(Exercise prompt)
Would you copy only the lines below, beginning with the one that contains "ATOM 283 C CA" and running through the last entry line?

(Excerpted data)

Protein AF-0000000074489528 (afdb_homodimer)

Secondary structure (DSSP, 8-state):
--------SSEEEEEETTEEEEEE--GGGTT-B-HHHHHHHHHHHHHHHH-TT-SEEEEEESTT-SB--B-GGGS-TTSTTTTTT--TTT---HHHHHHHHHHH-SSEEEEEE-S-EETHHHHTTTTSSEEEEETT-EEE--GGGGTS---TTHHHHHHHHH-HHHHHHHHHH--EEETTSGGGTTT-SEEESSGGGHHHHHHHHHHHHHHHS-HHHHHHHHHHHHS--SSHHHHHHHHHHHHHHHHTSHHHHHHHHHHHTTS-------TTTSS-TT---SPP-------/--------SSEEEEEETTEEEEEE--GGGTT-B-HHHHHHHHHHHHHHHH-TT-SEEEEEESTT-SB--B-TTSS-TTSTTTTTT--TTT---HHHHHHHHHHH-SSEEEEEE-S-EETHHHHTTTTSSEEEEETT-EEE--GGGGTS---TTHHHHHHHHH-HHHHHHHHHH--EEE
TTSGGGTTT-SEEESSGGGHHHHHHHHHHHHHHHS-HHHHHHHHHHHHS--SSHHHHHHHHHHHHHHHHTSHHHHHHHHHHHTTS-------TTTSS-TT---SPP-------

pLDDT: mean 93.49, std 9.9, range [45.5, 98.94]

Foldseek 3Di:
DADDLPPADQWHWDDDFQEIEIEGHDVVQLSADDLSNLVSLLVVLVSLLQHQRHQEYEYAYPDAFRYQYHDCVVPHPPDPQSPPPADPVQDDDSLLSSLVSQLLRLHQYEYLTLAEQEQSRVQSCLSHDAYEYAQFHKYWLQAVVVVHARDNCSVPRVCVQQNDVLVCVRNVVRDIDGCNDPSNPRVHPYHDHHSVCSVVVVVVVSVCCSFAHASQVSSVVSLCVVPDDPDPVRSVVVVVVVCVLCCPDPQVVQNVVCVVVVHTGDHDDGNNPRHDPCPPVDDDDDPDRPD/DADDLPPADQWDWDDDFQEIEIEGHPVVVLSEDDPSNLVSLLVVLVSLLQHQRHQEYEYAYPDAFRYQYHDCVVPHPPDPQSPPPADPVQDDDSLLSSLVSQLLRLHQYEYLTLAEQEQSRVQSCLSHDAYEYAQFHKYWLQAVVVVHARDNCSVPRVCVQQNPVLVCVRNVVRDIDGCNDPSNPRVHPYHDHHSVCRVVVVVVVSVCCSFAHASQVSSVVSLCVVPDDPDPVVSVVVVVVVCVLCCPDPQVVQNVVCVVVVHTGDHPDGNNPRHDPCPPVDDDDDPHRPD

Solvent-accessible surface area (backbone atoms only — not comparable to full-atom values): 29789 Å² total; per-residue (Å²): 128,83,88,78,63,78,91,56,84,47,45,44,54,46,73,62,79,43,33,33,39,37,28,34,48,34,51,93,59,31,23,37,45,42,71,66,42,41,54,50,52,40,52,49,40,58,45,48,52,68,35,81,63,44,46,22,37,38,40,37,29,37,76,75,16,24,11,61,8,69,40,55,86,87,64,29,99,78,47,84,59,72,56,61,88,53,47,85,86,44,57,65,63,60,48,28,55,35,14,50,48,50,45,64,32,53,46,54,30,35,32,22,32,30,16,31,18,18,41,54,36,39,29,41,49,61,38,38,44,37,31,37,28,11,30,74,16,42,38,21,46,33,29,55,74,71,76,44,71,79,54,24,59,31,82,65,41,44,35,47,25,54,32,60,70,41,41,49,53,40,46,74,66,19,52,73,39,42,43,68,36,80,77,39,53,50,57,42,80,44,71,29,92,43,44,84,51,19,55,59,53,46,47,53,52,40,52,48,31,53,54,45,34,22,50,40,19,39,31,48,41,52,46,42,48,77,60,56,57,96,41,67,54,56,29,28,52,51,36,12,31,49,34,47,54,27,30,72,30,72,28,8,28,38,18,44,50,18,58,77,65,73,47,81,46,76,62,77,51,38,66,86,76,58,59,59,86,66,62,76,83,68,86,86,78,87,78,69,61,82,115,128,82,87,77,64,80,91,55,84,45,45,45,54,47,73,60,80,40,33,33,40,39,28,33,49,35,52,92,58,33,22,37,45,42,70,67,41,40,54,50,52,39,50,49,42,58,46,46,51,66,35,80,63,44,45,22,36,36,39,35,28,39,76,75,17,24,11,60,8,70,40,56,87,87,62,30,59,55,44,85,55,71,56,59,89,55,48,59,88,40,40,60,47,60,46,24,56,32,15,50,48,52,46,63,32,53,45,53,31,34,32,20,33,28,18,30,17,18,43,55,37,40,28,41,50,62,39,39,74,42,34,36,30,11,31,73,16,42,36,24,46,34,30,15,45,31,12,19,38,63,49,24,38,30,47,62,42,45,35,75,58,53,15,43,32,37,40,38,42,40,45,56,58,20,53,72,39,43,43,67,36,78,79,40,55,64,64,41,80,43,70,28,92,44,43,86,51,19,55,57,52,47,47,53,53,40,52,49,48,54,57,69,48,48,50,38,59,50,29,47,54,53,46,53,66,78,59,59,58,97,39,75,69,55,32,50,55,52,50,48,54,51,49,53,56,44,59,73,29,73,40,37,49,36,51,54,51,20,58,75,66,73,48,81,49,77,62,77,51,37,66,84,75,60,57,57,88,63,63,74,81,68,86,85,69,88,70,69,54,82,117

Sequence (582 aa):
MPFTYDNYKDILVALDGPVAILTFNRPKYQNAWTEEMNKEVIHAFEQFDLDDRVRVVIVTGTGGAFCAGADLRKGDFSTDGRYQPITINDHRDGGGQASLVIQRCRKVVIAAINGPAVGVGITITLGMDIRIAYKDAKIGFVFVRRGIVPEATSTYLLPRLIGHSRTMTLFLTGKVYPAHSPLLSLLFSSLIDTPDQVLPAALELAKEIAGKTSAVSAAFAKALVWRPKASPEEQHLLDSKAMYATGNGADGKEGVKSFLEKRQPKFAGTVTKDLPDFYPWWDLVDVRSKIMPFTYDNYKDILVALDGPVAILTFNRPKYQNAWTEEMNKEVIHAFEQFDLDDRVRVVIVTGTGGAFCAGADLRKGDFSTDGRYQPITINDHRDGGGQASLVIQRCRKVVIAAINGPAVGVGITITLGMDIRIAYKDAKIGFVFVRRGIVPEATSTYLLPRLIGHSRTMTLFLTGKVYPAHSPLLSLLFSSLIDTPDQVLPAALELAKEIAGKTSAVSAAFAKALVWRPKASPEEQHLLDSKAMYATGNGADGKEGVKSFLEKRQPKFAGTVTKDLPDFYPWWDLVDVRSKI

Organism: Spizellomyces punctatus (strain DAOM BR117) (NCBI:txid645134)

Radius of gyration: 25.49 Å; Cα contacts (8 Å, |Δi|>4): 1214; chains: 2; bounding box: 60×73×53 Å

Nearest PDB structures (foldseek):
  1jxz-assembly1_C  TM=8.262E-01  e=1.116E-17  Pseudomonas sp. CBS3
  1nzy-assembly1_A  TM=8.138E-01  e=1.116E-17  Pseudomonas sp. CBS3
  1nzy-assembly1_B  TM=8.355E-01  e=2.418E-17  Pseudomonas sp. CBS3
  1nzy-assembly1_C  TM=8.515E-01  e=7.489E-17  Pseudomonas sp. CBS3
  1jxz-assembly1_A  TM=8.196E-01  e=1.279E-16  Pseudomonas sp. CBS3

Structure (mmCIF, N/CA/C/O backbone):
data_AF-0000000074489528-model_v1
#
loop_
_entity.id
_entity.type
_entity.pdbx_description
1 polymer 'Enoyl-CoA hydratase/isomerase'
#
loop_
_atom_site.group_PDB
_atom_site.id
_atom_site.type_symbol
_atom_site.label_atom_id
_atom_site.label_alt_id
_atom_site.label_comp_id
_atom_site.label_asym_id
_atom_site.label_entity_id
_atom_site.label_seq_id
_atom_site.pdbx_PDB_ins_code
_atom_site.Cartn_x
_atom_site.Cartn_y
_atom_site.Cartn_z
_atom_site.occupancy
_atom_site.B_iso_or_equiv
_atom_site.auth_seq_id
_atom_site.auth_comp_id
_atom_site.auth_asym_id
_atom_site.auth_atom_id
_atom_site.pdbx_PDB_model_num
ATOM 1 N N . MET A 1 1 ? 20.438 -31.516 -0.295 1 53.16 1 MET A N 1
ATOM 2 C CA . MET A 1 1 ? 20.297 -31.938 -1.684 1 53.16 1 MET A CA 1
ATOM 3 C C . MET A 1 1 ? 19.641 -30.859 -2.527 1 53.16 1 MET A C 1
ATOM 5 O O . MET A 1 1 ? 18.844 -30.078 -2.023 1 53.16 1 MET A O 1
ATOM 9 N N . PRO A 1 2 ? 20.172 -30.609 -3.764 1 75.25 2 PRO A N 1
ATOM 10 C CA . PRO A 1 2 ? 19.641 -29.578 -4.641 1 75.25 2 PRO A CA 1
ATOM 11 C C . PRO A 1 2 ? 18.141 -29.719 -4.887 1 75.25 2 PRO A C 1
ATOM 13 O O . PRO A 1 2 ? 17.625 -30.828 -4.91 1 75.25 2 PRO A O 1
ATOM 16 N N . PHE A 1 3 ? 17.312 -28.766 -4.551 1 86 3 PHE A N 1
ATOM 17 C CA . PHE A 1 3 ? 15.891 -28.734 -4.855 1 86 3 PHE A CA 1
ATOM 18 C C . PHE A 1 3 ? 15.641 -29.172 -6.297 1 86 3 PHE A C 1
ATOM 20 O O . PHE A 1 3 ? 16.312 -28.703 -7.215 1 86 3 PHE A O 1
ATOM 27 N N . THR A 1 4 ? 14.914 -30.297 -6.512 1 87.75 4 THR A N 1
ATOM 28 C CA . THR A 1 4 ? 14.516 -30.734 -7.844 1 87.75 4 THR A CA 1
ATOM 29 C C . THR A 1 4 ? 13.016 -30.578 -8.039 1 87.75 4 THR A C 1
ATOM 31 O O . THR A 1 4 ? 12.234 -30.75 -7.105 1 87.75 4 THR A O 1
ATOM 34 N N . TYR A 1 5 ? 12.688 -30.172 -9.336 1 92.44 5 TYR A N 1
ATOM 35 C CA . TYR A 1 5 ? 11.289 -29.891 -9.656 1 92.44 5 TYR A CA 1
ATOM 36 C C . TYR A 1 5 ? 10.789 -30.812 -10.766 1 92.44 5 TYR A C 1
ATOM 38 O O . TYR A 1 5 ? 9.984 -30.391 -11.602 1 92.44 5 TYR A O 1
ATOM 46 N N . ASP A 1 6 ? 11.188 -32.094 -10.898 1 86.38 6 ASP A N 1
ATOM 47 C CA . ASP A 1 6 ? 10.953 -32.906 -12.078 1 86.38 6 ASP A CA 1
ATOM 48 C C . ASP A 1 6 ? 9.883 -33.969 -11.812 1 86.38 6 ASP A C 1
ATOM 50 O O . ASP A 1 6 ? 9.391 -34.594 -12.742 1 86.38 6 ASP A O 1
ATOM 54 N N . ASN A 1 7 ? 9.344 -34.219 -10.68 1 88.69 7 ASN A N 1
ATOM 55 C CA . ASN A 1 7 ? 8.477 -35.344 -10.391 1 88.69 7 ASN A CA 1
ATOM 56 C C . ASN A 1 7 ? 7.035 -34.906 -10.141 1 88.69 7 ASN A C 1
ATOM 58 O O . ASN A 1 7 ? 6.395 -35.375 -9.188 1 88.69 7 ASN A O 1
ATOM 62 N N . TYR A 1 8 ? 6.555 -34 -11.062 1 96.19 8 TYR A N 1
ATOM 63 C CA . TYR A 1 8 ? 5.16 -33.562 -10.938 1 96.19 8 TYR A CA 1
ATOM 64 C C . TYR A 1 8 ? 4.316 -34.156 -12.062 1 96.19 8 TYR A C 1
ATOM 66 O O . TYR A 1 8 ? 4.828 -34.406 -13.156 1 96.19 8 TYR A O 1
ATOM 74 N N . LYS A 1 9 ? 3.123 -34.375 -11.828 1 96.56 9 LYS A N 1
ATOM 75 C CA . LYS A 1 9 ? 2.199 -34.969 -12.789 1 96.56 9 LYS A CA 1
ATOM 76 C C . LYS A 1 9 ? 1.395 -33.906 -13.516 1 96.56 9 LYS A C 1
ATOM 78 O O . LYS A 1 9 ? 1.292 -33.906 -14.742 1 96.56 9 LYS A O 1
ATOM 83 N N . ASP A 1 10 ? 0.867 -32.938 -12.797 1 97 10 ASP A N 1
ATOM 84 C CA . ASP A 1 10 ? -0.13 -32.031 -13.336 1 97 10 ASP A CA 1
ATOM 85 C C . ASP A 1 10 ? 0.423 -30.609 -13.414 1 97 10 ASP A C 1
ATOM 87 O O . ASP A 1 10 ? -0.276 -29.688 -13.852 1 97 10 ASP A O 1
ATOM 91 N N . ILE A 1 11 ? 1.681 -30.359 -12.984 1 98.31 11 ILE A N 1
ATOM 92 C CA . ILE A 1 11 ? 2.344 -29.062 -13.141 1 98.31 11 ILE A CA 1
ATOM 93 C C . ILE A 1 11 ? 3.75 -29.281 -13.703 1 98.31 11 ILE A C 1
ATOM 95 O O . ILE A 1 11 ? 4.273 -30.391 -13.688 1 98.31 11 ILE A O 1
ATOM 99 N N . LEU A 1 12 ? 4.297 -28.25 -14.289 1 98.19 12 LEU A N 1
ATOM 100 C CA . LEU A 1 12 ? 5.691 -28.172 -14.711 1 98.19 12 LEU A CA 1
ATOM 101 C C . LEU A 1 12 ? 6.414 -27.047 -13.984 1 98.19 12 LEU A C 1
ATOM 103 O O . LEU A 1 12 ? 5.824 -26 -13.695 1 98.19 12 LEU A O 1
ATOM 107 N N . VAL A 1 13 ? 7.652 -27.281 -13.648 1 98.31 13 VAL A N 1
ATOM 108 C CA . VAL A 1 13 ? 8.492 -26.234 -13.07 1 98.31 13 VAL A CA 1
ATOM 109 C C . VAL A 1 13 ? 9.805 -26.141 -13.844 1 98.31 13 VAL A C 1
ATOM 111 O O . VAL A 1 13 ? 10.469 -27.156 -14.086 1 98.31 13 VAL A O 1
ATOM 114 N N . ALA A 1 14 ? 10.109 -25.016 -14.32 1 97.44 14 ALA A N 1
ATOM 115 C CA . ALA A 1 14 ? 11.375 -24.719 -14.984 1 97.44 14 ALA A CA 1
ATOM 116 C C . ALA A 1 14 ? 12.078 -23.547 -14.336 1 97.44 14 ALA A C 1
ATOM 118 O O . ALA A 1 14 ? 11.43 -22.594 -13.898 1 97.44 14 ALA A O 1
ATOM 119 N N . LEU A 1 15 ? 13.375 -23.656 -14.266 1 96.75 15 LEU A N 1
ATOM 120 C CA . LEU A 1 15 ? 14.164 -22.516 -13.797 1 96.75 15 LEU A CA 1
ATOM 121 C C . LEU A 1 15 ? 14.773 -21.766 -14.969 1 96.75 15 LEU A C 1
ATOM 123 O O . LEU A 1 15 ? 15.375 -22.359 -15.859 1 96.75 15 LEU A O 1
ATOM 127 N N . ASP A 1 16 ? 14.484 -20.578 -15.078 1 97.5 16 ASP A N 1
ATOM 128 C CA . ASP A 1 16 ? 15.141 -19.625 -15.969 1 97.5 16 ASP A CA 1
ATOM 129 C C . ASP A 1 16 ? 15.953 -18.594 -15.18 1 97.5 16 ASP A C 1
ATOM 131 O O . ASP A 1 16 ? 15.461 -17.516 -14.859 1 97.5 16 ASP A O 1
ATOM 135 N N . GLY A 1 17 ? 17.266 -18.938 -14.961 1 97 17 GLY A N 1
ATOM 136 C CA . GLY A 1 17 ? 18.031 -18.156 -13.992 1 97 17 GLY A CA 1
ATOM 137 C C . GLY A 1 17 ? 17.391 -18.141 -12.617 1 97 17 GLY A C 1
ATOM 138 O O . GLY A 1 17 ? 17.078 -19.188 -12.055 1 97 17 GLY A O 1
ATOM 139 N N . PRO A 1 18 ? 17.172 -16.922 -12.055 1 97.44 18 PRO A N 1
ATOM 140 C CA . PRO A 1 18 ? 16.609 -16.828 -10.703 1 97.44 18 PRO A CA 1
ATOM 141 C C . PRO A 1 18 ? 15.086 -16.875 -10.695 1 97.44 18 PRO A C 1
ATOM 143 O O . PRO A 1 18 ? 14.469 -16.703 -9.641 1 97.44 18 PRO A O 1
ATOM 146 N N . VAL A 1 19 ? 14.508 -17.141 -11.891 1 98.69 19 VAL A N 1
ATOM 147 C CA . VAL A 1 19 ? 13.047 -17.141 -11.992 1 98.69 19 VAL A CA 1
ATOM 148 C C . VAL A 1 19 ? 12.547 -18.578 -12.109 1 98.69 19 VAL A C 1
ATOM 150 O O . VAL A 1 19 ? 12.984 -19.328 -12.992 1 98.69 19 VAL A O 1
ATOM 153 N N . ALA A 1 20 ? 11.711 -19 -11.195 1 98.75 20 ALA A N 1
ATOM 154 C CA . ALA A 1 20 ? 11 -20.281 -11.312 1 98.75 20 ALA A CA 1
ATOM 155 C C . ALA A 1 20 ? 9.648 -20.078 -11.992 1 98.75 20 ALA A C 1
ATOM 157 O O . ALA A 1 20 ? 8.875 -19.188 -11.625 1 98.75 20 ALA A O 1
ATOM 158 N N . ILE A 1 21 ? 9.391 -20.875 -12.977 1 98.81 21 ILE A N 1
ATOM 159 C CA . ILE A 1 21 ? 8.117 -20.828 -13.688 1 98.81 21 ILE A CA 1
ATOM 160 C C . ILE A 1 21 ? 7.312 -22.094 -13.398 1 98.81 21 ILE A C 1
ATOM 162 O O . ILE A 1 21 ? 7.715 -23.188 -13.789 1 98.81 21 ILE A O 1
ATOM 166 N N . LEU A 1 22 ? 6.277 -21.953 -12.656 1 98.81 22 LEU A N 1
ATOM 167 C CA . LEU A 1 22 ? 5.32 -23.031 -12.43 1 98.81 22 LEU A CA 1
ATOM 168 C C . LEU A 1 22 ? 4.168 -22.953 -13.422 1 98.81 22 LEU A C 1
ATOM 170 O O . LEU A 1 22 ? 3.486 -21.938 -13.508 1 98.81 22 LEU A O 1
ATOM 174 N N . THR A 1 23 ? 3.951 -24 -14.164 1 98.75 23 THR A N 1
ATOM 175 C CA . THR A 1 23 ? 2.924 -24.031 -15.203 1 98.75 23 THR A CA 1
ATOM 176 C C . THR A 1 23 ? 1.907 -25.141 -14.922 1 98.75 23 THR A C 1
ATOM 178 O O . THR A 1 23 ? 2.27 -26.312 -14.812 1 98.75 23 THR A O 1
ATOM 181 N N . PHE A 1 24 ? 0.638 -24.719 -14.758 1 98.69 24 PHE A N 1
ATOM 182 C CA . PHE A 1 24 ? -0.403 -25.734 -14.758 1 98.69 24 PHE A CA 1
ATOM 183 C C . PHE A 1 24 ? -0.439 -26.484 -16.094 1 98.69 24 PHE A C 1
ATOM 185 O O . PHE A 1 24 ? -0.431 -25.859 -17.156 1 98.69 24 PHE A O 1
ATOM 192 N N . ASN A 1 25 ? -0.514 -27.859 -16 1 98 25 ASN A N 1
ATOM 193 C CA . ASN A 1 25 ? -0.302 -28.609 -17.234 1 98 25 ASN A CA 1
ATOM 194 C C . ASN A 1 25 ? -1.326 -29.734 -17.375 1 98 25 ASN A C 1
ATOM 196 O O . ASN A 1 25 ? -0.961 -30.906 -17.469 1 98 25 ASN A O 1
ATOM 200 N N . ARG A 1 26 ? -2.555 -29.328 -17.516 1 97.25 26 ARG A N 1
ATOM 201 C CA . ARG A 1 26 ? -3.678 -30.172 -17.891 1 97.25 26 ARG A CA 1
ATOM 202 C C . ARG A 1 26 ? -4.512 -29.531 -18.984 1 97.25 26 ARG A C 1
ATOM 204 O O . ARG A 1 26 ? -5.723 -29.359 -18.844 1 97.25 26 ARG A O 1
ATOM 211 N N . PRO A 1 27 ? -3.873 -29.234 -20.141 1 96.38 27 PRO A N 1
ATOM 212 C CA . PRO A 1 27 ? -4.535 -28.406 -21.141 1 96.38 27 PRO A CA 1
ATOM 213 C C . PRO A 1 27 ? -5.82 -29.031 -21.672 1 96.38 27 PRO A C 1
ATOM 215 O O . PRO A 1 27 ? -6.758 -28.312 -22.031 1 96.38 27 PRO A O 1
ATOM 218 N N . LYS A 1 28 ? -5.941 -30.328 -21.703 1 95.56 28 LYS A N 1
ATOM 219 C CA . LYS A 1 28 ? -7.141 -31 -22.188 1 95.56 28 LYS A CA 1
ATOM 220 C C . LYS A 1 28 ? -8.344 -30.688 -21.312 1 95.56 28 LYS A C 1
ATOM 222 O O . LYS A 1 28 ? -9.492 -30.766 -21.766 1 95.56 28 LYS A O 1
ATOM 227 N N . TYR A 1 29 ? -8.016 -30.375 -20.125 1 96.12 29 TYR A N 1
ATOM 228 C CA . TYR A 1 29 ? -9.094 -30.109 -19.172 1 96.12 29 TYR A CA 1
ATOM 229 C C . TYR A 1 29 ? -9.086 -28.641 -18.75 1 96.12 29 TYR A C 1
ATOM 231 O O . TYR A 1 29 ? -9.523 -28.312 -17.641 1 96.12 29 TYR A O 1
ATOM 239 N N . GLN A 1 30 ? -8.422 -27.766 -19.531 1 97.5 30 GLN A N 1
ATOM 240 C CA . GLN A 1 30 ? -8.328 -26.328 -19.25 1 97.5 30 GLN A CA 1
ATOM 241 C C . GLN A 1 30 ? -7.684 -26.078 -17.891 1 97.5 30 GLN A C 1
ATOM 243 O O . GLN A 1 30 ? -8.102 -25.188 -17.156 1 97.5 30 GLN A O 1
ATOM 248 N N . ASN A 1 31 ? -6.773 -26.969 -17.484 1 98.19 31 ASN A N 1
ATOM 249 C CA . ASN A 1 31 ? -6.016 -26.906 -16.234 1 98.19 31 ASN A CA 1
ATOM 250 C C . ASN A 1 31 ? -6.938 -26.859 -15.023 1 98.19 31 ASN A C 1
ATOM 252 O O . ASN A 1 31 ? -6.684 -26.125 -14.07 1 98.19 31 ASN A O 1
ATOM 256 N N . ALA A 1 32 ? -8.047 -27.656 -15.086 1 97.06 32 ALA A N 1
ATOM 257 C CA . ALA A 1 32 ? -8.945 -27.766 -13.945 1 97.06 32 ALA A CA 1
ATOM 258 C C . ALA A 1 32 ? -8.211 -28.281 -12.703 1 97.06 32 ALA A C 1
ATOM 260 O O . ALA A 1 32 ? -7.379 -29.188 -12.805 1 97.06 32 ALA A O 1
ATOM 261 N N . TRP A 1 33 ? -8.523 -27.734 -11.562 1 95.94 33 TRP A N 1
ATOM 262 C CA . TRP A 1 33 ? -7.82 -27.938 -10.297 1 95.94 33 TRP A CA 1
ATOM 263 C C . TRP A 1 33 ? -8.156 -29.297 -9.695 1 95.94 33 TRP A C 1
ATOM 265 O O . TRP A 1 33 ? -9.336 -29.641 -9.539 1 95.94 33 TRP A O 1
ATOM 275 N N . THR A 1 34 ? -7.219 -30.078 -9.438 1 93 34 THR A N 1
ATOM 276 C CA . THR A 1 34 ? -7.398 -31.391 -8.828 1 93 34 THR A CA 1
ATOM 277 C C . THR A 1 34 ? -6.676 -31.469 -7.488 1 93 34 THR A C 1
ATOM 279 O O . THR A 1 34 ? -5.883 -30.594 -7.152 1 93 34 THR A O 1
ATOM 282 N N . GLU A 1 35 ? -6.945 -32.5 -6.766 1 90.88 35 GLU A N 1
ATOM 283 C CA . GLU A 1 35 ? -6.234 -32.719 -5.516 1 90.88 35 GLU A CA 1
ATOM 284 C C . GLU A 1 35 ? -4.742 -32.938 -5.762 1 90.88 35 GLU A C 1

(Written response)
ATOM 283 C CA . GLU A 1 35 ? -6.234 -32.719 -5.516 1 90.88 35 GLU A CA 1
ATOM 284 C C . GLU A 1 35 ? -4.742 -32.938 -5.762 1 90.88 35 GLU A C 1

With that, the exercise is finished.